Development and characterization of swirl-stabilized diffusion mesoscale burner array

Abstract

A diffusion mesoscale burner array with integrated fuel manifold and injection holes has been developed for compact and efficient propulsion and power systems. Each burner element is equipped with its own fuel injection holes built into its swirl-inducing geometry to improve flame interaction and reduce flame length. The diffusion mesoscale burner array provides comparable performance to a premixed mesoscale burner array under similar operating conditions despite fuel unpremixedness.
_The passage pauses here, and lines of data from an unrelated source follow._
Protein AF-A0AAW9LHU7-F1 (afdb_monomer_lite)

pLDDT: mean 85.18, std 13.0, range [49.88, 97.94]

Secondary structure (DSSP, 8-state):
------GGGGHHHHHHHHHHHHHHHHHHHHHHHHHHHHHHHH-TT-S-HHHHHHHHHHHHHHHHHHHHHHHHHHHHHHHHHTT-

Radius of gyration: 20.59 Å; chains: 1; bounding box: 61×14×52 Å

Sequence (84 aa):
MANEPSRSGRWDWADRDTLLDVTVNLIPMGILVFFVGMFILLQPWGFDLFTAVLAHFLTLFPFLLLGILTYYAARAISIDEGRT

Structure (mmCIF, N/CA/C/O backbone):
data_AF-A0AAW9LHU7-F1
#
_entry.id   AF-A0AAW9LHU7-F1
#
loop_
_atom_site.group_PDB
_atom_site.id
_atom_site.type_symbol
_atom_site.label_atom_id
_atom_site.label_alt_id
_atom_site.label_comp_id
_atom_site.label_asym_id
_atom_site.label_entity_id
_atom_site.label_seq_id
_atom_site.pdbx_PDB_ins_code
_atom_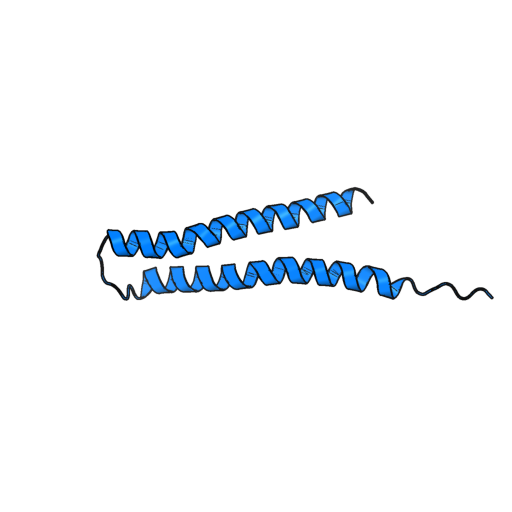site.Cartn_x
_atom_site.Cartn_y
_atom_site.Cartn_z
_atom_site.occupancy
_atom_site.B_iso_or_equiv
_atom_site.auth_seq_id
_atom_site.auth_comp_id
_atom_site.auth_asym_id
_atom_site.auth_atom_id
_atom_site.pdbx_PDB_model_num
ATOM 1 N N . MET A 1 1 ? -45.899 0.876 33.145 1.00 49.88 1 MET A N 1
ATOM 2 C CA . MET A 1 1 ? -45.049 0.034 32.280 1.00 49.88 1 MET A CA 1
ATOM 3 C C . MET A 1 1 ? -44.111 0.983 31.559 1.00 49.88 1 MET A C 1
ATOM 5 O O . MET A 1 1 ? -44.573 1.741 30.718 1.00 49.88 1 MET A O 1
ATOM 9 N N . ALA A 1 2 ? -42.868 1.093 32.026 1.00 56.03 2 ALA A N 1
ATOM 10 C CA . ALA A 1 2 ? -41.888 2.002 31.442 1.00 56.03 2 ALA A CA 1
ATOM 11 C C . ALA A 1 2 ? -41.405 1.407 30.113 1.00 56.03 2 ALA A C 1
ATOM 13 O O . ALA A 1 2 ? -40.961 0.263 30.087 1.00 56.03 2 ALA A O 1
ATOM 14 N N . ASN A 1 3 ? -41.539 2.159 29.022 1.00 62.16 3 ASN A N 1
ATOM 15 C CA . ASN A 1 3 ? -40.950 1.796 27.740 1.00 62.16 3 ASN A CA 1
ATOM 16 C C . ASN A 1 3 ? -39.443 2.039 27.836 1.00 62.16 3 ASN A C 1
ATOM 18 O O . ASN A 1 3 ? -38.992 3.185 27.814 1.00 62.16 3 ASN A O 1
ATOM 22 N N . GLU A 1 4 ? -38.674 0.968 27.993 1.00 67.69 4 GLU A N 1
ATOM 23 C CA . GLU A 1 4 ? -37.220 1.019 27.898 1.00 67.69 4 GLU A CA 1
ATOM 24 C C . GLU A 1 4 ? -36.830 1.361 26.448 1.00 67.69 4 GLU A C 1
ATOM 26 O O . GLU A 1 4 ? -37.325 0.718 25.517 1.00 67.69 4 GLU A O 1
ATOM 31 N N . PRO A 1 5 ? -35.978 2.373 26.200 1.00 61.19 5 PRO A N 1
ATOM 32 C CA . PRO A 1 5 ? -35.532 2.679 24.846 1.00 61.19 5 PRO A CA 1
ATOM 33 C C . PRO A 1 5 ? -34.708 1.503 24.304 1.00 61.19 5 PRO A C 1
ATOM 35 O O . PRO A 1 5 ? -33.721 1.095 24.922 1.00 61.19 5 PRO A O 1
ATOM 38 N N . SER A 1 6 ? -35.108 0.951 23.152 1.00 65.50 6 SER A N 1
ATOM 39 C CA . SER A 1 6 ? -34.450 -0.215 22.560 1.00 65.50 6 SER A CA 1
ATOM 40 C C . SER A 1 6 ? -32.971 0.078 22.297 1.00 65.50 6 SER A C 1
ATOM 42 O O . SER A 1 6 ? -32.611 0.911 21.464 1.00 65.50 6 SER A O 1
ATOM 44 N N . ARG A 1 7 ? -32.104 -0.652 23.000 1.00 65.19 7 ARG A N 1
ATOM 45 C CA . ARG A 1 7 ? -30.635 -0.602 22.917 1.00 65.19 7 ARG A CA 1
ATOM 46 C C . ARG A 1 7 ? -30.057 -1.007 21.548 1.00 65.19 7 ARG A C 1
ATOM 48 O O . ARG A 1 7 ? -28.841 -0.994 21.403 1.00 65.19 7 ARG A O 1
ATOM 55 N N . SER A 1 8 ? -30.895 -1.362 20.573 1.00 68.44 8 SER A N 1
ATOM 56 C CA . SER A 1 8 ? -30.498 -1.887 19.261 1.00 68.44 8 SER A CA 1
ATOM 57 C C . SER A 1 8 ? -29.846 -0.845 18.352 1.00 68.44 8 SER A C 1
ATOM 59 O O . SER A 1 8 ? -28.930 -1.168 17.620 1.00 68.44 8 SER A O 1
ATOM 61 N N . GLY A 1 9 ? -30.230 0.431 18.439 1.00 64.50 9 GLY A N 1
ATOM 62 C CA . GLY A 1 9 ? -29.720 1.446 17.511 1.00 64.50 9 GLY A CA 1
ATOM 63 C C . GLY A 1 9 ? -28.309 1.966 17.796 1.00 64.50 9 GLY A C 1
ATOM 64 O O . GLY A 1 9 ? -27.817 2.750 17.000 1.00 64.50 9 GLY A O 1
ATOM 65 N N . ARG A 1 10 ? -27.674 1.613 18.927 1.00 66.00 10 ARG A N 1
ATOM 66 C CA . ARG A 1 10 ? -26.394 2.213 1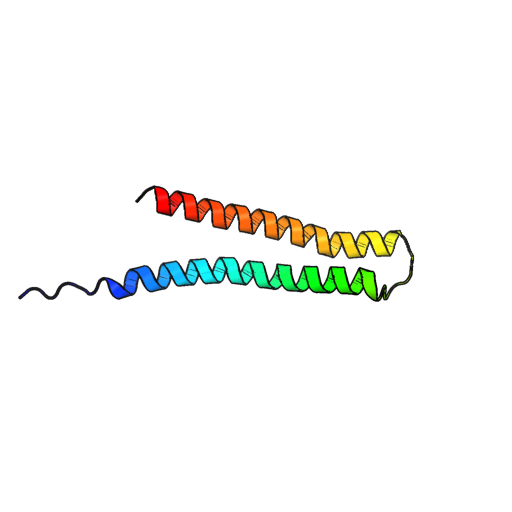9.368 1.00 66.00 10 ARG A CA 1
ATOM 67 C C . ARG A 1 10 ? -25.157 1.379 19.031 1.00 66.00 10 ARG A C 1
ATOM 69 O O . ARG A 1 10 ? -24.067 1.922 19.005 1.00 66.00 10 ARG A O 1
ATOM 76 N N . TRP A 1 11 ? -25.311 0.084 18.826 1.00 68.19 11 TRP A N 1
ATOM 77 C CA . TRP A 1 11 ? -24.173 -0.797 18.556 1.00 68.19 11 TRP A CA 1
ATOM 78 C C . TRP A 1 11 ? -23.993 -0.975 17.048 1.00 68.19 11 TRP A C 1
ATOM 80 O O . TRP A 1 11 ? -22.887 -0.861 16.536 1.00 68.19 11 TRP A O 1
ATOM 90 N N . ASP A 1 12 ? -25.112 -1.023 16.323 1.00 72.06 12 ASP A N 1
ATOM 91 C CA . ASP A 1 12 ? -25.139 -1.170 14.870 1.00 72.06 12 ASP A CA 1
ATOM 92 C C . ASP A 1 12 ? -24.411 -0.055 14.092 1.00 72.06 12 ASP A C 1
ATOM 94 O O . ASP A 1 12 ? -24.001 -0.295 12.959 1.00 72.06 12 ASP A O 1
ATOM 98 N N . TRP A 1 13 ? -24.276 1.165 14.633 1.00 69.25 13 TRP A N 1
ATOM 99 C CA . TRP A 1 13 ? -23.548 2.249 13.948 1.00 69.25 13 TRP A CA 1
ATOM 100 C C . TRP A 1 13 ? -22.034 2.182 14.184 1.00 69.25 13 TRP A C 1
ATOM 102 O O . TRP A 1 13 ? -21.279 2.357 13.234 1.00 69.25 13 TRP A O 1
ATOM 112 N N . ALA A 1 14 ? -21.594 1.854 15.404 1.00 72.19 14 ALA A N 1
ATOM 113 C CA . ALA A 1 14 ? -20.174 1.766 15.749 1.00 72.19 14 ALA A CA 1
ATOM 114 C C . ALA A 1 14 ? -19.477 0.604 15.014 1.00 72.19 14 ALA A C 1
ATOM 116 O O . ALA A 1 14 ? -18.366 0.760 14.500 1.00 72.19 14 ALA A O 1
ATOM 117 N N . ASP A 1 15 ? -20.169 -0.532 14.873 1.00 80.12 15 ASP A N 1
ATOM 118 C CA . ASP A 1 15 ? -19.676 -1.676 14.096 1.00 80.12 15 ASP A CA 1
ATOM 119 C C . ASP A 1 15 ? -19.551 -1.345 12.600 1.00 80.12 15 ASP A C 1
ATOM 121 O O . ASP A 1 15 ? -18.622 -1.793 11.922 1.00 80.12 15 ASP A O 1
ATOM 125 N N . ARG A 1 16 ? -20.474 -0.533 12.064 1.00 82.50 16 ARG A N 1
ATOM 126 C CA . ARG A 1 16 ? -20.457 -0.109 10.655 1.00 82.50 16 ARG A CA 1
ATOM 127 C C . ARG A 1 16 ? -19.314 0.846 10.352 1.00 82.50 16 ARG A C 1
ATOM 129 O O . ARG A 1 16 ? -18.677 0.663 9.320 1.00 82.50 16 ARG A O 1
ATOM 136 N N . ASP A 1 17 ? -19.051 1.812 11.225 1.00 82.56 17 ASP A N 1
ATOM 137 C CA . ASP A 1 17 ? -17.943 2.759 11.057 1.00 82.56 17 ASP A CA 1
ATOM 138 C C . ASP A 1 17 ? -16.596 2.023 11.103 1.00 82.56 17 ASP A C 1
ATOM 140 O O . ASP A 1 17 ? -15.751 2.198 10.227 1.00 82.56 17 ASP A O 1
ATOM 144 N N . THR A 1 18 ? -16.454 1.076 12.034 1.00 84.62 18 THR A N 1
ATOM 145 C CA . THR A 1 18 ? -15.262 0.223 12.146 1.00 84.62 18 THR A CA 1
ATOM 146 C C . THR A 1 18 ? -15.037 -0.635 10.896 1.00 84.62 18 THR A C 1
ATOM 148 O O . THR A 1 18 ? -13.929 -0.698 10.353 1.00 84.62 18 THR A O 1
ATOM 151 N N . LEU A 1 19 ? -16.089 -1.294 10.397 1.00 84.81 19 LEU A N 1
ATOM 152 C CA . LEU A 1 19 ? -16.027 -2.064 9.152 1.00 84.81 19 LEU A CA 1
ATOM 153 C C . LEU A 1 19 ? -15.713 -1.181 7.942 1.00 84.81 19 LEU A C 1
ATOM 155 O O . LEU A 1 19 ? -15.006 -1.620 7.028 1.00 84.81 19 LEU A O 1
ATOM 159 N N . LEU A 1 20 ? -16.235 0.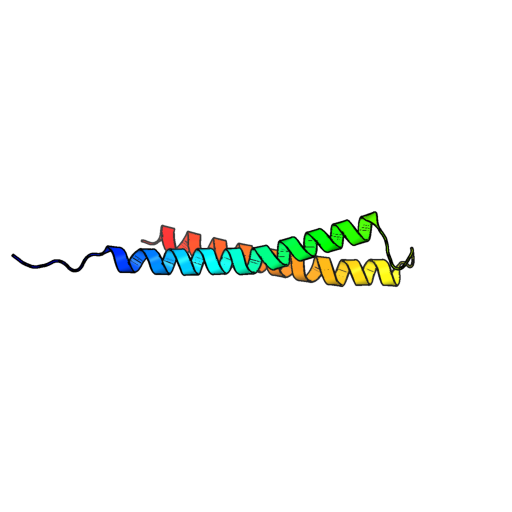045 7.923 1.00 89.31 20 LEU A N 1
ATOM 160 C CA . LEU A 1 20 ? -15.998 1.007 6.859 1.00 89.31 20 LEU A CA 1
ATOM 161 C C . LEU A 1 20 ? -14.528 1.428 6.831 1.00 89.31 20 LEU A C 1
ATOM 163 O O . LEU A 1 20 ? -13.922 1.351 5.767 1.00 89.31 20 LEU A O 1
ATOM 167 N N . ASP A 1 21 ? -13.922 1.745 7.973 1.00 85.06 21 ASP A N 1
ATOM 168 C CA . ASP A 1 21 ? -12.512 2.145 8.056 1.00 85.06 21 ASP A CA 1
ATOM 169 C C . ASP A 1 21 ? -11.558 1.045 7.566 1.00 85.06 21 ASP A C 1
ATOM 171 O O . ASP A 1 21 ? -10.648 1.290 6.764 1.00 85.06 21 ASP A O 1
ATOM 175 N N . VAL A 1 22 ? -11.791 -0.202 7.990 1.00 86.50 22 VAL A N 1
ATOM 176 C CA . VAL A 1 22 ? -10.983 -1.353 7.555 1.00 86.50 22 VAL A CA 1
ATOM 177 C C . VAL A 1 22 ? -11.166 -1.611 6.058 1.00 86.50 22 VAL A C 1
ATOM 179 O O . VAL A 1 22 ? -10.187 -1.830 5.341 1.00 86.50 22 VAL A O 1
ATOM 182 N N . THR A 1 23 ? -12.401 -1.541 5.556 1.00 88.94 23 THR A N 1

Overall, diffusion flames on the mesoscale burner array exhibit 7.8% lower global equivalence ratios at lean blow-off conditions compared to premixed flames. Imaging of two primary combustion intermediates, OH and CH2O, is carried out using planar laser induced fluorescence to visualize the post- and pre-combustion zones of diffusion and premixed flames. Simultaneous 10 kHz high-speed OH fluorescence images and pressure measurements are used to study flame response and stability under external acoustic perturbation at a frequency of 200 Hz. OH fluorescence images show higher heat release and flame front fluctuations for diffusion flames. Rayleigh index reveals similar thermo-acoustic stability characteristics between diffusion and premixed flames. However, diffusion mesoscale flames exhibit large flame surface variation under external acoustic perturbation by spectral proper orthogonal decomposition analysis.